%%
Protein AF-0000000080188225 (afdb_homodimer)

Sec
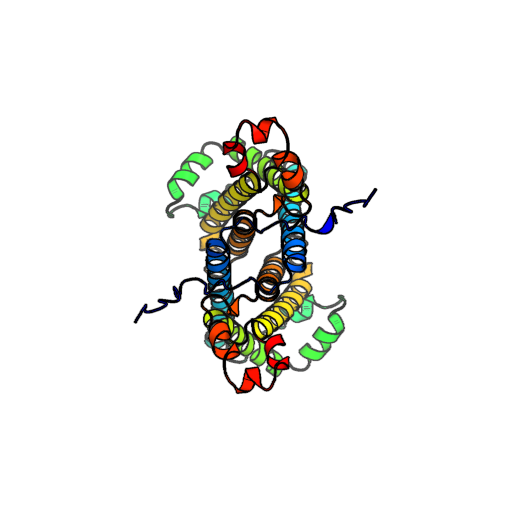ondary structure (DSSP, 8-state):
-------TT-------S-HHHHHHHHHHHHHHHHHHHHHHHHHHHHHHTT----HHHHHHTTTSTTHHHHHHHHT-HHHHHHHHHHHHHHHHHHHHHTSSHHHHHHHHHHHHHHHHHHTTTTSSSSS-HHHHHHHHHHHHHHTTGGGSSSTHHHHTTSHHHHH-GGGGGS--/-------TT-------S-HHHHHHHHHHHHHHHHHHHHHHHHHHHHHHTT----HHHHHHTTTSTTHHHHHHHHT-HHHHHHHHHHHHHHHHHHHHHTSSHHHHHHHHHHHHHHHHHHTTTTSSSSS-HHHHHHHHHHHHHHTTGGGSSSTHHHHTTSHHHHH-GGGGGS--

InterPro domains:
  IPR032808 DoxX family [PF07681] (27-116)
  IPR051907 DoxX-like inner membrane-associated oxidoreductase [PTHR33452] (18-162)

Nearest PDB structures (foldseek):
  7t96-assembly1_A  TM=2.387E-01  e=3.267E+00  Homo sapiens
  7xyx-assembly1_B  TM=1.936E-01  e=8.067E+00  Homo sapiens
  7t96-assembly1_A  TM=2.387E-01  e=3.448E+00  Homo sapiens
  7xyx-assembly1_B  TM=1.787E-01  e=5.815E+00  Homo sapiens

Structure (mmCIF, N/CA/C/O backbone):
data_AF-0000000080188225-model_v1
#
loop_
_entity.id
_entity.type
_entity.pdbx_description
1 polymer 'Thiosulfate dehydrogenase'
#
loop_
_atom_site.group_PDB
_atom_site.id
_atom_site.type_symbol
_atom_site.label_atom_id
_atom_site.label_alt_id
_atom_site.label_comp_id
_atom_site.label_asym_id
_atom_site.label_entity_id
_atom_site.label_seq_id
_atom_site.pdbx_PDB_ins_code
_atom_site.Cartn_x
_atom_site.Cartn_y
_atom_site.Cartn_z
_atom_site.occupancy
_atom_site.B_iso_or_equiv
_atom_site.auth_seq_id
_atom_site.auth_comp_id
_atom_site.auth_asym_id
_atom_site.auth_atom_id
_atom_site.pdbx_PDB_model_num
ATOM 1 N N . MET A 1 1 ? -52.812 4.391 -10.766 1 29.22 1 MET A N 1
ATOM 2 C CA . MET A 1 1 ? -51.875 3.262 -10.789 1 29.22 1 MET A CA 1
ATOM 3 C C . MET A 1 1 ? -50.438 3.727 -10.555 1 29.22 1 MET A C 1
ATOM 5 O O . MET A 1 1 ? -49.812 4.258 -11.469 1 29.22 1 MET A O 1
ATOM 9 N N . SER A 1 2 ? -50.031 4.316 -9.344 1 30.36 2 SER A N 1
ATOM 10 C CA . SER A 1 2 ? -48.906 5.078 -8.875 1 30.36 2 SER A CA 1
ATOM 11 C C . SER A 1 2 ? -47.625 4.23 -8.891 1 30.36 2 SER A C 1
ATOM 13 O O . SER A 1 2 ? -47.562 3.162 -8.281 1 30.36 2 SER A O 1
ATOM 15 N N . HIS A 1 3 ? -46.906 4.121 -10.086 1 32.34 3 HIS A N 1
ATOM 16 C CA . HIS A 1 3 ? -45.688 3.41 -10.344 1 32.34 3 HIS A CA 1
ATOM 17 C C . HIS A 1 3 ? -44.594 3.781 -9.32 1 32.34 3 HIS A C 1
ATOM 19 O O . HIS A 1 3 ? -44.281 4.957 -9.164 1 32.34 3 HIS A O 1
ATOM 25 N N . ASN A 1 4 ? -44.562 3.084 -8.125 1 31.38 4 ASN A N 1
ATOM 26 C CA . ASN A 1 4 ? -43.5 3.084 -7.109 1 31.38 4 ASN A CA 1
ATOM 27 C C . ASN A 1 4 ? -42.125 2.895 -7.727 1 31.38 4 ASN A C 1
ATOM 29 O O . ASN A 1 4 ? -41.781 1.794 -8.156 1 31.38 4 ASN A O 1
ATOM 33 N N . THR A 1 5 ? -41.625 3.844 -8.555 1 29.33 5 THR A N 1
ATOM 34 C CA . THR A 1 5 ? -40.281 3.848 -9.133 1 29.33 5 THR A CA 1
ATOM 35 C C . THR A 1 5 ? -39.219 3.738 -8.039 1 29.33 5 THR A C 1
ATOM 37 O O . THR A 1 5 ? -38.906 4.723 -7.359 1 29.33 5 THR A O 1
ATOM 40 N N . ARG A 1 6 ? -39.219 2.623 -7.258 1 32.72 6 ARG A N 1
ATOM 41 C CA . ARG A 1 6 ? -38.062 2.33 -6.398 1 32.72 6 ARG A CA 1
ATOM 42 C C . ARG A 1 6 ? -36.781 2.715 -7.082 1 32.72 6 ARG A C 1
ATOM 44 O O . ARG A 1 6 ? -36.438 2.176 -8.141 1 32.72 6 ARG A O 1
ATOM 51 N N . THR A 1 7 ? -36.281 3.914 -6.875 1 30.14 7 THR A N 1
ATOM 52 C CA . THR A 1 7 ? -35.031 4.496 -7.297 1 30.14 7 THR A CA 1
ATOM 53 C C . THR A 1 7 ? -33.875 3.525 -7.039 1 30.14 7 THR A C 1
ATOM 55 O O . THR A 1 7 ? -33.75 2.99 -5.934 1 30.14 7 THR A O 1
ATOM 58 N N . ALA A 1 8 ? -33.406 2.783 -7.973 1 32.59 8 ALA A N 1
ATOM 59 C CA . ALA A 1 8 ? -32.25 1.922 -8.203 1 32.59 8 ALA A CA 1
ATOM 60 C C . ALA A 1 8 ? -31.031 2.43 -7.441 1 32.59 8 ALA A C 1
ATOM 62 O O . ALA A 1 8 ? -29.953 1.841 -7.527 1 32.59 8 ALA A O 1
ATOM 63 N N . THR A 1 9 ? -30.938 3.674 -7.078 1 31.98 9 THR A N 1
ATOM 64 C CA . THR A 1 9 ? -29.641 4.23 -6.684 1 31.98 9 THR A CA 1
ATOM 65 C C . THR A 1 9 ? -29.141 3.574 -5.398 1 31.98 9 THR A C 1
ATOM 67 O O . THR A 1 9 ? -28.047 3.869 -4.934 1 31.98 9 THR A O 1
ATOM 70 N N . ASP A 1 10 ? -30.031 3.043 -4.551 1 31.48 10 ASP A N 1
ATOM 71 C CA . ASP A 1 10 ? -29.594 2.711 -3.197 1 31.48 10 ASP A CA 1
ATOM 72 C C . ASP A 1 10 ? -28.609 1.544 -3.207 1 31.48 10 ASP A C 1
ATOM 74 O O . ASP A 1 10 ? -28.781 0.582 -2.453 1 31.48 10 ASP A O 1
ATOM 78 N N . THR A 1 11 ? -28.172 1.105 -4.359 1 32.94 11 THR A N 1
ATOM 79 C CA . THR A 1 11 ? -27.25 -0.014 -4.199 1 32.94 11 THR A CA 1
ATOM 80 C C . THR A 1 11 ? -26.156 0.328 -3.193 1 32.94 11 THR A C 1
ATOM 82 O O . THR A 1 11 ? -25.109 0.862 -3.566 1 32.94 11 THR A O 1
ATOM 85 N N . GLY A 1 12 ? -26.469 1.034 -2.1 1 33.09 12 GLY A N 1
ATOM 86 C CA . GLY A 1 12 ? -25.578 1.311 -0.982 1 33.09 12 GLY A CA 1
ATOM 87 C C . GLY A 1 12 ? -24.641 0.157 -0.662 1 33.09 12 GLY A C 1
ATOM 88 O O . GLY A 1 12 ? -25.047 -0.829 -0.047 1 33.09 12 GLY A O 1
ATOM 89 N N . PHE A 1 13 ? -23.828 -0.26 -1.517 1 34.78 13 PHE A N 1
ATOM 90 C CA . PHE A 1 13 ? -22.812 -1.212 -1.089 1 34.78 13 PHE A CA 1
ATOM 91 C C . PHE A 1 13 ? -22.297 -0.865 0.302 1 34.78 13 PHE A C 1
ATOM 93 O O . PHE A 1 13 ? -21.656 0.174 0.494 1 34.78 13 PHE A O 1
ATOM 100 N N . SER A 1 14 ? -23.094 -1.027 1.369 1 38.41 14 SER A N 1
ATOM 101 C CA . SER A 1 14 ? -22.656 -0.958 2.762 1 38.41 14 SER A CA 1
ATOM 102 C C . SER A 1 14 ? -21.312 -1.656 2.959 1 38.41 14 SER A C 1
ATOM 104 O O . SER A 1 14 ? -21.109 -2.76 2.453 1 38.41 14 SER A O 1
ATOM 106 N N . PHE A 1 15 ? -20.156 -1.058 2.896 1 43.75 15 PHE A N 1
ATOM 107 C CA . PHE A 1 15 ? -18.906 -1.643 3.354 1 43.75 15 PHE A CA 1
ATOM 108 C C . PHE A 1 15 ? -19.141 -2.635 4.484 1 43.75 15 PHE A C 1
ATOM 110 O O . PHE A 1 15 ? -19.609 -2.254 5.562 1 43.75 15 PHE A O 1
ATOM 117 N N . GLN A 1 16 ? -19.672 -3.816 4.262 1 44.69 16 GLN A N 1
ATOM 118 C CA . GLN A 1 16 ? -19.891 -4.891 5.223 1 44.69 16 GLN A CA 1
ATOM 119 C C . GLN A 1 16 ? -18.688 -5.07 6.141 1 44.69 16 GLN A C 1
ATOM 121 O O . GLN A 1 16 ? -18.703 -5.918 7.039 1 44.69 16 GLN A O 1
ATOM 126 N N . VAL A 1 17 ? -17.422 -4.605 5.848 1 51.28 17 VAL A N 1
ATOM 127 C CA . VAL A 1 17 ? -16.453 -4.68 6.938 1 51.28 17 VAL A CA 1
ATOM 128 C C . VAL A 1 17 ? -17.047 -4.043 8.195 1 51.28 17 VAL A C 1
ATOM 130 O O . VAL A 1 17 ? -17.609 -2.943 8.141 1 51.28 17 VAL A O 1
ATOM 133 N N . SER A 1 18 ? -17.219 -4.879 9.234 1 59.94 18 SER A N 1
ATOM 134 C CA . SER A 1 18 ? -17.625 -4.148 10.43 1 59.94 18 SER A CA 1
ATOM 135 C C . SER A 1 18 ? -16.844 -2.852 10.586 1 59.94 18 SER A C 1
ATOM 137 O O . SER A 1 18 ? -15.672 -2.785 10.234 1 59.94 18 SER A O 1
ATOM 139 N N . ASP A 1 19 ? -17.453 -1.8 10.43 1 70.94 19 ASP A N 1
ATOM 140 C CA . ASP A 1 19 ? -16.922 -0.458 10.641 1 70.94 19 ASP A CA 1
ATOM 141 C C . ASP A 1 19 ? -15.734 -0.484 11.609 1 70.94 19 ASP A C 1
ATOM 143 O O . ASP A 1 19 ? -14.742 0.21 11.406 1 70.94 19 ASP A O 1
ATOM 147 N N . THR A 1 20 ? -15.688 -1.62 12.336 1 81.75 20 THR A N 1
ATOM 148 C CA . THR A 1 20 ? -14.672 -1.673 13.383 1 81.75 20 THR A CA 1
ATOM 149 C C . THR A 1 20 ? -13.344 -2.156 12.82 1 81.75 20 THR A C 1
ATOM 151 O O . THR A 1 20 ? -12.297 -1.54 13.062 1 81.75 20 THR A O 1
ATOM 154 N N . TRP A 1 21 ? -13.375 -3.162 11.969 1 87.31 21 TRP A N 1
ATOM 155 C CA . TRP A 1 21 ? -12.133 -3.723 11.445 1 87.31 21 TRP A CA 1
ATOM 156 C C . TRP A 1 21 ? -11.484 -2.768 10.453 1 87.31 21 TRP A C 1
ATOM 158 O O . TRP A 1 21 ? -10.258 -2.674 10.383 1 87.31 21 TRP A O 1
ATOM 168 N N . GLY A 1 22 ? -12.297 -2.088 9.711 1 90.94 22 GLY A N 1
ATOM 169 C CA . GLY A 1 22 ? -11.773 -1.086 8.797 1 90.94 22 GLY A CA 1
ATOM 170 C C . GLY A 1 22 ? -11.047 0.043 9.508 1 90.94 22 GLY A C 1
ATOM 171 O O . GLY A 1 22 ? -9.961 0.452 9.086 1 90.94 22 GLY A O 1
ATOM 172 N N . ALA A 1 23 ? -11.633 0.406 10.609 1 91.94 23 ALA A N 1
ATOM 173 C CA . ALA A 1 23 ? -11.039 1.49 11.383 1 91.94 23 ALA A CA 1
ATOM 174 C C . ALA A 1 23 ? -9.703 1.062 11.984 1 91.94 23 ALA A C 1
ATOM 176 O O . ALA A 1 23 ? -8.719 1.804 11.922 1 91.94 23 ALA A O 1
ATOM 177 N N . TYR A 1 24 ? -9.719 -0.124 12.516 1 94.62 24 TYR A N 1
ATOM 178 C CA . TYR A 1 24 ? -8.492 -0.653 13.094 1 94.62 24 TYR A CA 1
ATOM 179 C C . TYR A 1 24 ? -7.402 -0.786 12.039 1 94.62 24 TYR A C 1
ATOM 181 O O . TYR A 1 24 ? -6.25 -0.418 12.273 1 94.62 24 TYR A O 1
ATOM 189 N N . TRP A 1 25 ? -7.801 -1.274 10.891 1 96.25 25 TRP A N 1
ATOM 190 C CA . TRP A 1 25 ? -6.828 -1.519 9.836 1 96.25 25 TRP A CA 1
ATOM 191 C C . TRP A 1 25 ? -6.25 -0.207 9.312 1 96.25 25 TRP A C 1
ATOM 193 O O . TRP A 1 25 ? -5.035 -0.072 9.164 1 96.25 25 TRP A O 1
ATOM 203 N N . VAL A 1 26 ? -7.105 0.726 9.086 1 95.69 26 VAL A N 1
ATOM 204 C CA . VAL A 1 26 ? -6.664 2.014 8.562 1 95.69 26 VAL A CA 1
ATOM 205 C C . VAL A 1 26 ? -5.738 2.693 9.562 1 95.69 26 VAL A C 1
ATOM 207 O O . VAL A 1 26 ? -4.707 3.258 9.188 1 95.69 26 VAL A O 1
ATOM 210 N N . ALA A 1 27 ? -6.062 2.59 10.836 1 97.19 27 ALA A N 1
ATOM 211 C CA . ALA A 1 27 ? -5.215 3.164 11.883 1 97.19 27 ALA A CA 1
ATOM 212 C C . ALA A 1 27 ? -3.854 2.473 11.922 1 97.19 27 ALA A C 1
ATOM 214 O O . ALA A 1 27 ? -2.818 3.133 12.039 1 97.19 27 ALA A O 1
ATOM 215 N N . MET A 1 28 ? -3.904 1.184 11.789 1 97.5 28 MET A N 1
ATOM 216 C CA . MET A 1 28 ? -2.656 0.424 11.82 1 97.5 28 MET A CA 1
ATOM 217 C C . MET A 1 28 ? -1.771 0.783 10.633 1 97.5 28 MET A C 1
ATOM 219 O O . MET A 1 28 ? -0.571 1.016 10.797 1 97.5 28 MET A O 1
ATOM 223 N N . VAL A 1 29 ? -2.328 0.827 9.453 1 97.75 29 VAL A N 1
ATOM 224 C CA . VAL A 1 29 ? -1.566 1.161 8.258 1 97.75 29 VAL A CA 1
ATOM 225 C C . VAL A 1 29 ? -1.002 2.574 8.383 1 97.75 29 VAL A C 1
ATOM 227 O O . VAL A 1 29 ? 0.145 2.826 8 1 97.75 29 VAL A O 1
ATOM 230 N N . ARG A 1 30 ? -1.776 3.496 8.914 1 98.19 30 ARG A N 1
ATOM 231 C CA . ARG A 1 30 ? -1.319 4.867 9.109 1 98.19 30 ARG A CA 1
ATOM 232 C C . ARG A 1 30 ? -0.053 4.906 9.961 1 98.19 30 ARG A C 1
ATOM 234 O O . ARG A 1 30 ? 0.924 5.566 9.594 1 98.19 30 ARG A O 1
ATOM 241 N N . VAL A 1 31 ? -0.06 4.184 11.047 1 98 31 VAL A N 1
ATOM 242 C CA . VAL A 1 31 ? 1.067 4.184 11.977 1 98 31 VAL A CA 1
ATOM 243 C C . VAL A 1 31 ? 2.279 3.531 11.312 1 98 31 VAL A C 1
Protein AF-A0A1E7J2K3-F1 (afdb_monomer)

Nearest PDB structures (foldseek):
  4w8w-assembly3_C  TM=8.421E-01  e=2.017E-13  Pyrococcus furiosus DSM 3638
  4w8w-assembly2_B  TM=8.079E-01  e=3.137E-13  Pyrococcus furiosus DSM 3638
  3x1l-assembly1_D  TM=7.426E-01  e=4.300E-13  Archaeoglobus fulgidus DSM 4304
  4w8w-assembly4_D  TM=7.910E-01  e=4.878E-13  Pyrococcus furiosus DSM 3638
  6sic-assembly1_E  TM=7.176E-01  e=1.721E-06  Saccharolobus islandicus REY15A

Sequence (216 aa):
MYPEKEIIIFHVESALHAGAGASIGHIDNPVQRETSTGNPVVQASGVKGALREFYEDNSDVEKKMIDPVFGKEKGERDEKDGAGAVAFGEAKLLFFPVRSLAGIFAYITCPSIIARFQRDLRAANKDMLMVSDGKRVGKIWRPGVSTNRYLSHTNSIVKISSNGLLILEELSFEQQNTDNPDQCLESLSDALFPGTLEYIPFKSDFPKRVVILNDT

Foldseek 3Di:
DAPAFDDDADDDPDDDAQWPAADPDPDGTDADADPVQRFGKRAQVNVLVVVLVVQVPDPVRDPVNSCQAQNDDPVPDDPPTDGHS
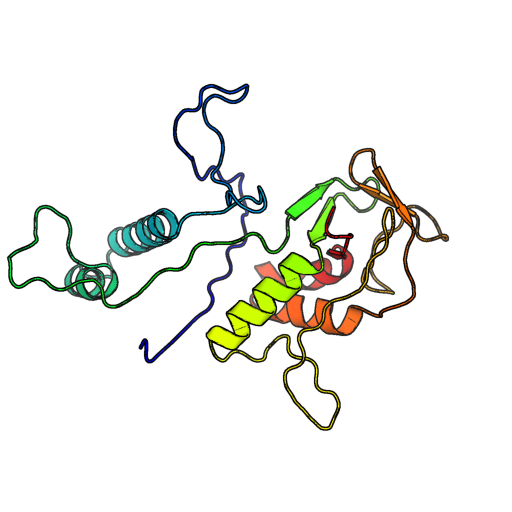DRGHMGGDQWDWFQWPFPGTFTEDALVSQQVVLVSCVVRVHQLQWDDPPPDTHDRDRDDADALAKEAAPPAEGAPDPQQWIDTPNGIHGYDDPDHCNVNQLSVLPVRFDPDPVRVVVSVNRSNRYIYHYSD

Mean predicted aligned error: 6.89 Å

Solvent-accessible surface area (backbone atoms only — not comparable to full-atom values): 12941 Å² total; per-residue (Å²): 132,78,92,72,61,84,89,86,84,84,83,80,90,60,95,80,80,47,70,61,52,81,47,101,57,101,47,54,73,39,61,26,52,41,87,92,76,62,46,57,32,39,54,26,68,58,54,47,48,54,55,48,50,60,44,67,71,32,88,90,48,55,65,86,67,46,35,58,40,72,24,65,56,91,89,74,60,54,101,83,59,65,77,32,75,58,87,66,65,58,52,66,68,67,67,45,84,42,51,21,81,44,70,65,45,28,38,36,35,27,35,65,45,51,39,50,50,50,50,52,31,50,76,41,76,46,67,80,77,47,45,67,73,91,80,49,79,65,46,79,67,60,69,88,47,52,85,63,24,30,37,48,28,88,92,45,54,60,54,76,42,98,79,38,40,43,41,45,78,92,46,69,29,38,62,50,89,87,66,88,47,43,71,59,39,50,42,47,26,65,72,75,36,64,92,49,82,89,33,46,64,56,38,69,43,42,39,28,29,38,34,34,32,33,87,118

Structure (mmCIF, N/CA/C/O backbone):
data_AF-A0A1E7J2K3-F1
#
_entry.id   AF-A0A1E7J2K3-F1
#
loop_
_atom_site.group_PDB
_atom_site.id
_atom_site.type_symbol
_atom_site.label_atom_id
_atom_site.label_alt_id
_atom_site.label_comp_id
_atom_site.label_asym_id
_atom_site.label_entity_id
_atom_site.label_seq_id
_atom_site.pdbx_PDB_ins_code
_atom_site.Cartn_x
_atom_site.Cartn_y
_atom_site.Cartn_z
_atom_site.occupancy
_atom_site.B_iso_or_equiv
_atom_site.auth_seq_id
_atom_site.auth_comp_id
_atom_site.auth_asym_id
_atom_site.auth_atom_id
_atom_site.pdbx_PDB_model_num
ATOM 1 N N . MET A 1 1 ? -3.052 7.036 -25.327 1.00 74.81 1 MET A N 1
ATOM 2 C CA . MET A 1 1 ? -3.712 6.389 -24.169 1.00 74.81 1 MET A CA 1
ATOM 3 C C . MET A 1 1 ? -3.137 4.981 -24.059 1.00 74.81 1 MET A C 1
ATOM 5 O O . MET A 1 1 ? -2.919 4.391 -25.108 1.00 74.81 1 MET A O 1
ATOM 9 N N . TYR A 1 2 ? -2.812 4.489 -22.858 1.00 86.50 2 TYR A N 1
ATOM 10 C CA . TYR A 1 2 ? -2.176 3.171 -22.681 1.00 86.50 2 TYR A CA 1
ATOM 11 C C . TYR A 1 2 ? -3.176 2.035 -22.966 1.00 86.50 2 TYR A C 1
ATOM 13 O O . TYR A 1 2 ? -4.292 2.118 -22.441 1.00 86.50 2 TYR A O 1
ATOM 21 N N . PRO A 1 3 ? -2.816 1.030 -23.793 1.00 90.31 3 PRO A N 1
ATOM 22 C CA . PRO A 1 3 ? -3.721 -0.058 -24.173 1.00 90.31 3 PRO A CA 1
ATOM 23 C C . PRO A 1 3 ? -3.992 -1.018 -23.010 1.00 90.31 3 PRO A C 1
ATOM 25 O O . PRO A 1 3 ? -5.127 -1.438 -22.828 1.00 90.31 3 PRO A O 1
ATOM 28 N N . GLU A 1 4 ? -2.973 -1.279 -22.192 1.00 91.75 4 GLU A N 1
ATOM 29 C CA . GLU A 1 4 ? -3.031 -2.159 -21.026 1.00 91.75 4 GLU A CA 1
ATOM 30 C C . GLU A 1 4 ? -2.693 -1.380 -19.756 1.00 91.75 4 GLU A C 1
ATOM 32 O O . GLU A 1 4 ? -1.935 -0.400 -19.789 1.00 91.75 4 GLU A O 1
ATOM 37 N N . LYS A 1 5 ? -3.286 -1.792 -18.633 1.00 92.12 5 LYS A N 1
ATOM 38 C CA . LYS A 1 5 ? -3.107 -1.154 -17.325 1.00 92.12 5 LYS A CA 1
ATOM 39 C C . LYS A 1 5 ? -3.148 -2.210 -16.234 1.00 92.12 5 LYS A C 1
ATOM 41 O O . LYS A 1 5 ? -4.112 -2.963 -16.135 1.00 92.12 5 LYS A O 1
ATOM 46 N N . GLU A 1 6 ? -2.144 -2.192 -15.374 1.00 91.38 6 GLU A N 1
%%
- _Task requirements_: Starting at the line above that contains "ATOM 119 C C", repeat each line exactly up to and including the line that contains "ATOM 128 C C", and stop there.

- _The answer_:
ATOM 119 C C . GLN A 1 16 ? -18.688 -5.07 6.141 1 44.69 16 GLN A C 1
ATOM 121 O O . GLN A 1 16 ? -18.703 -5.918 7.039 1 44.69 16 GLN A O 1
ATOM 126 N N . VAL A 1 17 ? -17.422 -4.605 5.848 1 51.28 17 VAL A N 1
ATOM 127 C CA . VAL A 1 17 ? -16.453 -4.68 6.938 1 51.28 17 VAL A CA 1
ATOM 128 C C . VAL A 1 17 ? -17.047 -4.043 8.195 1 51.28 17 VAL A C 1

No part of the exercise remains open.